Considerar a saúde como uma prioridade e um bem em si próprio, não deve fazer com que tudo o resto seja negligenciado. O Estado tem o dever de atender a todos os interesses envolvidos em cada iniciativa legislativa e, neste caso em concreto, a economia (e as empresas que a alimentam) não pode ser desconsiderada, desmedidamente, por tais medidas.

Proibir e reprimir de forma desproporcional e discriminatória é, no meu entender, o que está na base de algumas das alterações que o Conselho de Ministros aprovou a 11 de maio deste ano e que visam, incisivamente, os estabelecimentos de restauração e bebidas no que diz respeito ao consumo e à venda de tabaco.

Há, pelo menos, 16 anos que os empresários deste setor se deparam com constantes alterações à lei, que obrigam a investimentos financeiros em equipamentos e infraestruturas, para meses depois se ignorar em absoluto essas mesmas exigências. Na generalidade não é permitido fumar, mas criam-se requisitos por demais exigentes para que ainda se possa fumar, para agora se dizer que, afinal, já não vai ser mais permitido fumar nesses mesmos espaços, a par de outros, mesmo que ao ar livre.
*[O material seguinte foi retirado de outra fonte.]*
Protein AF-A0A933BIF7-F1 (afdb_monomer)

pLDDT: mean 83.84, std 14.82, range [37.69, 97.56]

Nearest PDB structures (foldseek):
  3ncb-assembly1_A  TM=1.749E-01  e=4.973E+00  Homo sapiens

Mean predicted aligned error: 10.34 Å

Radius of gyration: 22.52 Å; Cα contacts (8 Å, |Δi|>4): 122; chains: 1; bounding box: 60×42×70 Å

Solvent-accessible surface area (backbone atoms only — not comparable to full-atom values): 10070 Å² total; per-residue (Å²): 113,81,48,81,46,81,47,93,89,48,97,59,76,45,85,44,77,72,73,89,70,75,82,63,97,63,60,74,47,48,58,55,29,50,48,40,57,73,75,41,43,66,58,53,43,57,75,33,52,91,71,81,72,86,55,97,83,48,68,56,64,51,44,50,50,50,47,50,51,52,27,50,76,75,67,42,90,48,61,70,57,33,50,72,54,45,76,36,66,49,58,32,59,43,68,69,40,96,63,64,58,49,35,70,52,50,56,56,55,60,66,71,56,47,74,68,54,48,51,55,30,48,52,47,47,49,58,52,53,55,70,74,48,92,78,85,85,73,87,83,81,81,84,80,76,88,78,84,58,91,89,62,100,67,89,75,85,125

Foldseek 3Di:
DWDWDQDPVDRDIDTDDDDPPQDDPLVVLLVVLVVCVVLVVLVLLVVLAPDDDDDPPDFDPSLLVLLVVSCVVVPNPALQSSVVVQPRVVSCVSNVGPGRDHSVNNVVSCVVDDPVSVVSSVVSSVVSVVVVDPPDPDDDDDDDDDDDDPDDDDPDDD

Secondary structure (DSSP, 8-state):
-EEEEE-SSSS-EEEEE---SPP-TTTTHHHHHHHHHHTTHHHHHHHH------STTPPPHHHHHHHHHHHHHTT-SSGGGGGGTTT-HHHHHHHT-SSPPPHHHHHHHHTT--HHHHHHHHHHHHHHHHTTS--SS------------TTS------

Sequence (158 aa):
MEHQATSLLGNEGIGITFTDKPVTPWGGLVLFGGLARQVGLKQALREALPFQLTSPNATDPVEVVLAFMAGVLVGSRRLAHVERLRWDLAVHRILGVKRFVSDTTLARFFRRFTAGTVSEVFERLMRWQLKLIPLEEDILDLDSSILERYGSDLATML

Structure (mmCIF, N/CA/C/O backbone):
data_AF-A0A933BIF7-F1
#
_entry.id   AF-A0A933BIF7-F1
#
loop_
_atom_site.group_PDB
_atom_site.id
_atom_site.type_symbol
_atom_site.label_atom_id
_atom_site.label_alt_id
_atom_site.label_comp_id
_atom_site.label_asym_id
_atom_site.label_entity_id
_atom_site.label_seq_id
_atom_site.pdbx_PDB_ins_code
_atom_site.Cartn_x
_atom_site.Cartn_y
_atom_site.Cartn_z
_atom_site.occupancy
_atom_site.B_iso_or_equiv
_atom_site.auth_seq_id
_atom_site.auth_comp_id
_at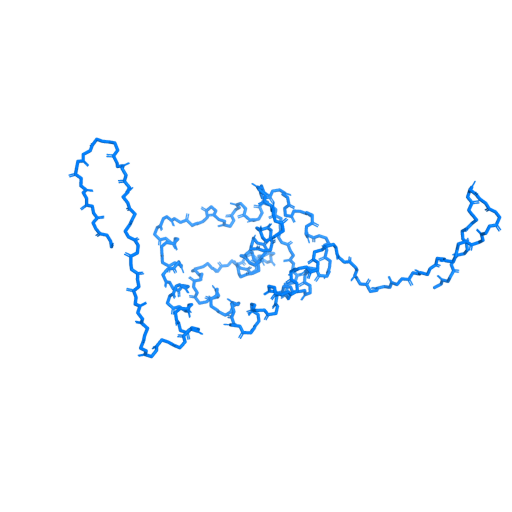om_site.auth_asym_id
_atom_site.auth_atom_id
_atom_site.pdbx_PDB_model_num
ATOM 1 N N . MET A 1 1 ? 17.332 2.652 -32.702 1.00 48.03 1 MET A N 1
ATOM 2 C CA . MET A 1 1 ? 18.636 2.457 -33.365 1.00 48.03 1 MET A CA 1
ATOM 3 C C . MET A 1 1 ? 18.932 0.971 -33.338 1.00 48.03 1 MET A C 1
ATOM 5 O O . MET A 1 1 ? 18.908 0.392 -32.259 1.00 48.03 1 MET A O 1
ATOM 9 N N . GLU A 1 2 ? 19.066 0.345 -34.504 1.00 49.69 2 GLU A N 1
ATOM 10 C CA . GLU A 1 2 ? 19.491 -1.054 -34.601 1.00 49.69 2 GLU A CA 1
ATOM 11 C C . GLU A 1 2 ? 21.002 -1.109 -34.408 1.00 49.69 2 GLU A C 1
ATOM 13 O O . GLU A 1 2 ? 21.745 -0.390 -35.075 1.00 49.69 2 GLU A O 1
ATOM 18 N N . HIS A 1 3 ? 21.447 -1.937 -33.470 1.00 57.56 3 HIS A N 1
ATOM 19 C CA . HIS A 1 3 ? 22.862 -2.201 -33.262 1.00 57.56 3 HIS A CA 1
ATOM 20 C C . HIS A 1 3 ? 23.105 -3.662 -33.626 1.00 57.56 3 HIS A C 1
ATOM 22 O O . HIS A 1 3 ? 22.449 -4.557 -33.094 1.00 57.56 3 HIS A O 1
ATOM 28 N N . GLN A 1 4 ? 24.025 -3.904 -34.556 1.00 54.59 4 GLN A N 1
ATOM 29 C CA . GLN A 1 4 ? 24.456 -5.258 -34.881 1.00 54.59 4 GLN A CA 1
ATOM 30 C C . GLN A 1 4 ? 25.505 -5.695 -33.859 1.00 54.59 4 GLN A C 1
ATOM 32 O O . GLN A 1 4 ? 26.525 -5.026 -33.691 1.00 54.59 4 GLN A O 1
ATOM 37 N N . ALA A 1 5 ? 25.243 -6.802 -33.165 1.00 60.22 5 ALA A N 1
ATOM 38 C CA . ALA A 1 5 ? 26.216 -7.454 -32.300 1.00 60.22 5 ALA A CA 1
ATOM 39 C C . ALA A 1 5 ? 26.704 -8.738 -32.979 1.00 60.22 5 ALA A C 1
ATOM 41 O O . ALA A 1 5 ? 25.906 -9.603 -33.349 1.00 60.22 5 ALA A O 1
ATOM 42 N N . THR A 1 6 ? 28.019 -8.859 -33.149 1.00 56.75 6 THR A N 1
ATOM 43 C CA . THR A 1 6 ? 28.649 -10.069 -33.685 1.00 56.75 6 THR A CA 1
ATOM 44 C C . THR A 1 6 ? 28.616 -11.169 -32.624 1.00 56.75 6 THR A C 1
ATOM 46 O O . THR A 1 6 ? 29.087 -10.967 -31.504 1.00 56.75 6 THR A O 1
ATOM 49 N N . SER A 1 7 ? 28.045 -12.326 -32.961 1.00 59.97 7 SER A N 1
ATOM 50 C CA . SER A 1 7 ? 27.978 -13.486 -32.068 1.00 59.97 7 SER A CA 1
ATOM 51 C C . SER A 1 7 ? 29.370 -14.090 -31.837 1.00 59.97 7 SER A C 1
ATOM 53 O O . SER A 1 7 ? 30.153 -14.247 -32.768 1.00 59.97 7 SER A O 1
ATOM 55 N N . LEU A 1 8 ? 29.676 -14.465 -30.589 1.00 64.94 8 LEU A N 1
ATOM 56 C CA . LEU A 1 8 ? 30.904 -15.198 -30.237 1.00 64.94 8 LEU A CA 1
ATOM 57 C C . LEU A 1 8 ? 30.812 -16.702 -30.555 1.00 64.94 8 LEU A C 1
ATOM 59 O O . LEU A 1 8 ? 31.825 -17.394 -30.526 1.00 64.94 8 LEU A O 1
ATOM 63 N N . LEU A 1 9 ? 29.606 -17.213 -30.829 1.00 68.19 9 LEU A N 1
ATOM 64 C CA . LEU A 1 9 ? 29.314 -18.644 -30.993 1.00 68.19 9 LEU A CA 1
ATOM 65 C C . LEU A 1 9 ? 29.019 -19.045 -32.450 1.00 68.19 9 LEU A C 1
ATOM 67 O O . LEU A 1 9 ? 28.774 -20.218 -32.717 1.00 68.19 9 LEU A O 1
ATOM 71 N N . GLY A 1 10 ? 29.044 -18.103 -33.397 1.00 65.06 10 GLY A N 1
ATOM 72 C CA . GLY A 1 10 ? 28.818 -18.389 -34.815 1.00 65.06 10 GLY A CA 1
ATOM 73 C C . GLY A 1 10 ? 28.800 -17.138 -35.693 1.00 65.06 10 GLY A C 1
ATOM 74 O O . GLY A 1 10 ? 28.697 -16.023 -35.196 1.00 65.06 10 GLY A O 1
ATOM 75 N N . ASN A 1 11 ? 28.867 -17.335 -37.012 1.00 65.56 11 ASN A N 1
ATOM 76 C CA . ASN A 1 11 ? 28.867 -16.267 -38.025 1.00 65.56 11 ASN A CA 1
ATOM 77 C C . ASN A 1 11 ? 27.482 -15.635 -38.284 1.00 65.56 11 ASN A C 1
ATOM 79 O O . ASN A 1 11 ? 27.324 -14.870 -39.234 1.00 65.56 11 ASN A O 1
ATOM 83 N N . GLU A 1 12 ? 26.471 -15.945 -37.471 1.00 69.88 12 GLU A N 1
ATOM 84 C CA . GLU A 1 12 ? 25.136 -15.363 -37.608 1.00 69.88 12 GLU A CA 1
ATOM 85 C C . GLU A 1 12 ? 25.043 -14.039 -36.836 1.00 69.88 12 GLU A C 1
ATOM 87 O O . GLU A 1 12 ? 25.353 -13.961 -35.643 1.00 69.88 12 GLU A O 1
ATOM 92 N N . GLY A 1 13 ? 24.639 -12.975 -37.534 1.00 66.69 13 GLY A N 1
ATOM 93 C CA . GLY A 1 13 ? 24.445 -11.653 -36.943 1.00 66.69 13 GLY A CA 1
ATOM 94 C C . GLY A 1 13 ? 23.185 -11.615 -36.081 1.00 66.69 13 GLY A C 1
ATOM 95 O O . GLY A 1 13 ? 22.092 -11.901 -36.566 1.00 66.69 13 GLY A O 1
ATOM 96 N N . ILE A 1 14 ? 23.319 -11.232 -34.811 1.00 77.00 14 ILE A N 1
ATOM 97 C CA . ILE A 1 14 ? 22.173 -11.045 -33.915 1.00 77.00 14 ILE A CA 1
ATOM 98 C C . ILE A 1 14 ? 21.666 -9.609 -34.089 1.00 77.00 14 ILE A C 1
ATOM 100 O O . ILE A 1 14 ? 22.373 -8.644 -33.783 1.00 77.00 14 ILE A O 1
ATOM 104 N N . GLY A 1 15 ? 20.434 -9.461 -34.583 1.00 76.81 15 GLY A N 1
ATOM 105 C CA . GLY A 1 15 ? 19.744 -8.173 -34.649 1.00 76.81 15 GLY A CA 1
ATOM 106 C C . GLY A 1 15 ? 19.238 -7.763 -33.267 1.00 76.81 15 GLY A C 1
ATOM 107 O O . GLY A 1 15 ? 18.358 -8.419 -32.714 1.00 76.81 15 GLY A O 1
ATOM 108 N N . ILE A 1 16 ? 19.790 -6.688 -32.699 1.00 79.69 16 ILE A N 1
ATOM 109 C CA . ILE A 1 16 ? 19.347 -6.137 -31.414 1.00 79.69 16 ILE A CA 1
ATOM 110 C C . ILE A 1 16 ? 18.599 -4.827 -31.667 1.00 79.69 16 ILE A C 1
ATOM 112 O O . ILE A 1 16 ? 19.155 -3.858 -32.196 1.00 79.69 16 ILE A O 1
ATOM 116 N N . THR A 1 17 ? 17.338 -4.786 -31.241 1.00 79.62 17 THR A N 1
ATOM 117 C CA . THR A 1 17 ? 16.494 -3.588 -31.286 1.00 79.62 17 THR A CA 1
ATOM 118 C C . THR A 1 17 ? 16.193 -3.117 -29.868 1.00 79.62 17 THR A C 1
ATOM 120 O O . THR A 1 17 ? 15.812 -3.903 -29.003 1.00 79.62 17 THR A O 1
ATOM 123 N N . PHE A 1 18 ? 16.334 -1.816 -29.632 1.00 79.88 18 PHE A N 1
ATOM 124 C CA . PHE A 1 18 ? 16.046 -1.190 -28.344 1.00 79.88 18 PHE A CA 1
ATOM 125 C C . PHE A 1 18 ? 14.668 -0.529 -28.359 1.00 79.88 18 PHE A C 1
ATOM 127 O O . PHE A 1 18 ? 14.221 -0.020 -29.387 1.00 79.88 18 PHE A O 1
ATOM 134 N N . THR A 1 19 ? 14.001 -0.529 -27.207 1.00 82.50 19 THR A N 1
ATOM 135 C CA . THR A 1 19 ? 12.701 0.113 -27.003 1.00 82.50 19 THR A CA 1
ATOM 136 C C . THR A 1 19 ? 12.734 0.956 -25.738 1.00 82.50 19 THR A C 1
ATOM 138 O O . THR A 1 19 ? 13.255 0.519 -24.716 1.00 82.50 19 THR A O 1
ATOM 141 N N . ASP A 1 20 ? 12.118 2.134 -25.794 1.00 80.81 20 ASP A N 1
ATOM 142 C CA . ASP A 1 20 ? 11.930 3.001 -24.625 1.00 80.81 20 ASP A CA 1
ATOM 143 C C . ASP A 1 20 ? 10.690 2.604 -23.806 1.00 80.81 20 ASP A C 1
ATOM 145 O O . ASP A 1 20 ? 10.360 3.227 -22.791 1.00 80.81 20 ASP A O 1
ATOM 149 N N . LYS A 1 21 ? 9.955 1.571 -24.246 1.00 79.81 21 LYS A N 1
ATOM 150 C CA . LYS A 1 21 ? 8.834 1.026 -23.478 1.00 79.81 21 LYS A CA 1
ATOM 151 C C . LYS A 1 21 ? 9.387 0.440 -22.177 1.00 79.81 21 LYS A C 1
ATOM 153 O O . LYS A 1 21 ? 10.230 -0.452 -22.239 1.00 79.81 21 LYS A O 1
ATOM 158 N N . PRO A 1 22 ? 8.906 0.885 -21.005 1.00 76.44 22 PRO A N 1
ATOM 159 C CA . PRO A 1 22 ? 9.385 0.342 -19.748 1.00 76.44 22 PRO A CA 1
ATOM 160 C C . PRO A 1 22 ? 8.955 -1.122 -19.640 1.00 76.44 22 PRO A C 1
ATOM 162 O O . PRO A 1 22 ? 7.768 -1.441 -19.725 1.00 76.44 22 PRO A O 1
ATOM 165 N N . VAL A 1 23 ? 9.935 -2.003 -19.471 1.00 80.75 23 VAL A N 1
ATOM 166 C CA . VAL A 1 23 ? 9.735 -3.438 -19.261 1.00 80.75 23 VAL A CA 1
ATOM 167 C C . VAL A 1 23 ? 9.907 -3.718 -17.773 1.00 80.75 23 VAL A C 1
ATOM 169 O O . VAL A 1 23 ? 10.860 -3.238 -17.165 1.00 80.75 23 VAL A O 1
ATOM 172 N N . THR A 1 24 ? 8.989 -4.485 -17.185 1.00 86.38 24 THR A N 1
ATOM 173 C CA . THR A 1 24 ? 9.055 -4.874 -15.772 1.00 86.38 24 THR A CA 1
ATOM 174 C C . THR A 1 24 ? 8.847 -6.376 -15.609 1.00 86.38 24 THR A C 1
ATOM 176 O O . THR A 1 24 ? 7.938 -6.932 -16.232 1.00 86.38 24 THR A O 1
ATOM 179 N N . PRO A 1 25 ? 9.634 -7.052 -14.751 1.00 87.12 25 PRO A N 1
ATOM 180 C CA . PRO A 1 25 ? 9.361 -8.435 -14.372 1.00 87.12 25 PRO A CA 1
AT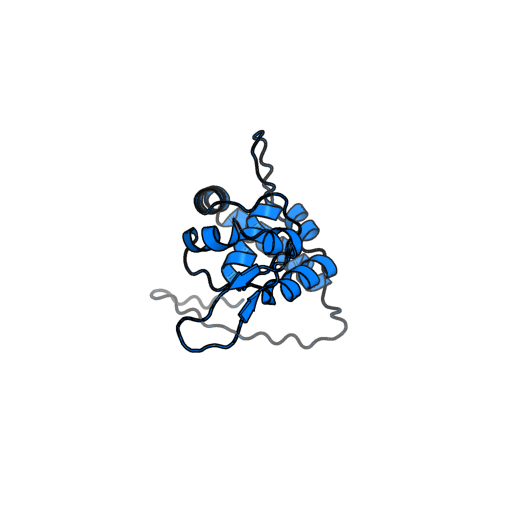OM 181 C C . PRO A 1 25 ? 8.106 -8.556 -13.486 1.00 87.12 25 PRO A C 1
ATOM 183 O O . PRO A 1 25 ? 7.626 -9.659 -13.243 1.00 87.12 25 PRO A O 1
ATOM 186 N N . TRP A 1 26 ? 7.536 -7.436 -13.024 1.00 89.75 26 TRP A N 1
ATOM 187 C CA . TRP A 1 26 ? 6.398 -7.382 -12.103 1.00 89.75 26 TRP A CA 1
ATOM 188 C C . TRP A 1 26 ? 5.054 -7.179 -12.815 1.00 89.75 26 TRP A C 1
ATOM 190 O O . TRP A 1 26 ? 4.148 -6.540 -12.278 1.00 89.75 26 TRP A O 1
ATOM 200 N N . GLY A 1 27 ? 4.897 -7.738 -14.020 1.00 87.62 27 GLY A N 1
ATOM 201 C CA . GLY A 1 27 ? 3.682 -7.596 -14.834 1.00 87.62 27 GLY A CA 1
ATOM 202 C C . GLY A 1 27 ? 2.389 -8.025 -14.123 1.00 87.62 27 GLY A C 1
ATOM 203 O O . GLY A 1 27 ? 1.334 -7.449 -14.373 1.00 87.62 27 GLY A O 1
ATOM 204 N N . GLY A 1 28 ? 2.465 -8.952 -13.161 1.00 89.56 28 GLY A N 1
ATOM 205 C CA . GLY A 1 28 ? 1.316 -9.358 -12.339 1.00 89.56 28 GLY A CA 1
ATOM 206 C C . GLY A 1 28 ? 0.688 -8.215 -11.529 1.00 89.56 28 GLY A C 1
ATOM 207 O O . GLY A 1 28 ? -0.516 -8.230 -11.274 1.00 89.56 28 GLY A O 1
ATOM 208 N N . LEU A 1 29 ? 1.454 -7.166 -11.199 1.00 94.38 29 LEU A N 1
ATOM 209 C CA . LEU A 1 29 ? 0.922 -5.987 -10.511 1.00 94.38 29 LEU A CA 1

Já que, assumidamente, é sobre aspetos económicos que quero incidir esta minha reflexão, destaco mais uma discriminação clara da lei, que proíbe a venda de tabaco em "estabelecimentos de restauração ou de bebidas, incluindo os que possuam salas ou espaços destinados a dança, assim como nos recintos de diversão, nos casinos, bingos, salas de jogo e outro tipo de recintos destinados a espetáculos de natureza não-artística", mas que permite essa mesma venda em muitos outros locais. Será mesmo possível pensar-se que se vai diminuir o consumo do tabaco com esta proibição? Deixemo-nos de hipocrisias, apenas se está a transferir a opção de compra para todos os outros locais onde é permitida a venda.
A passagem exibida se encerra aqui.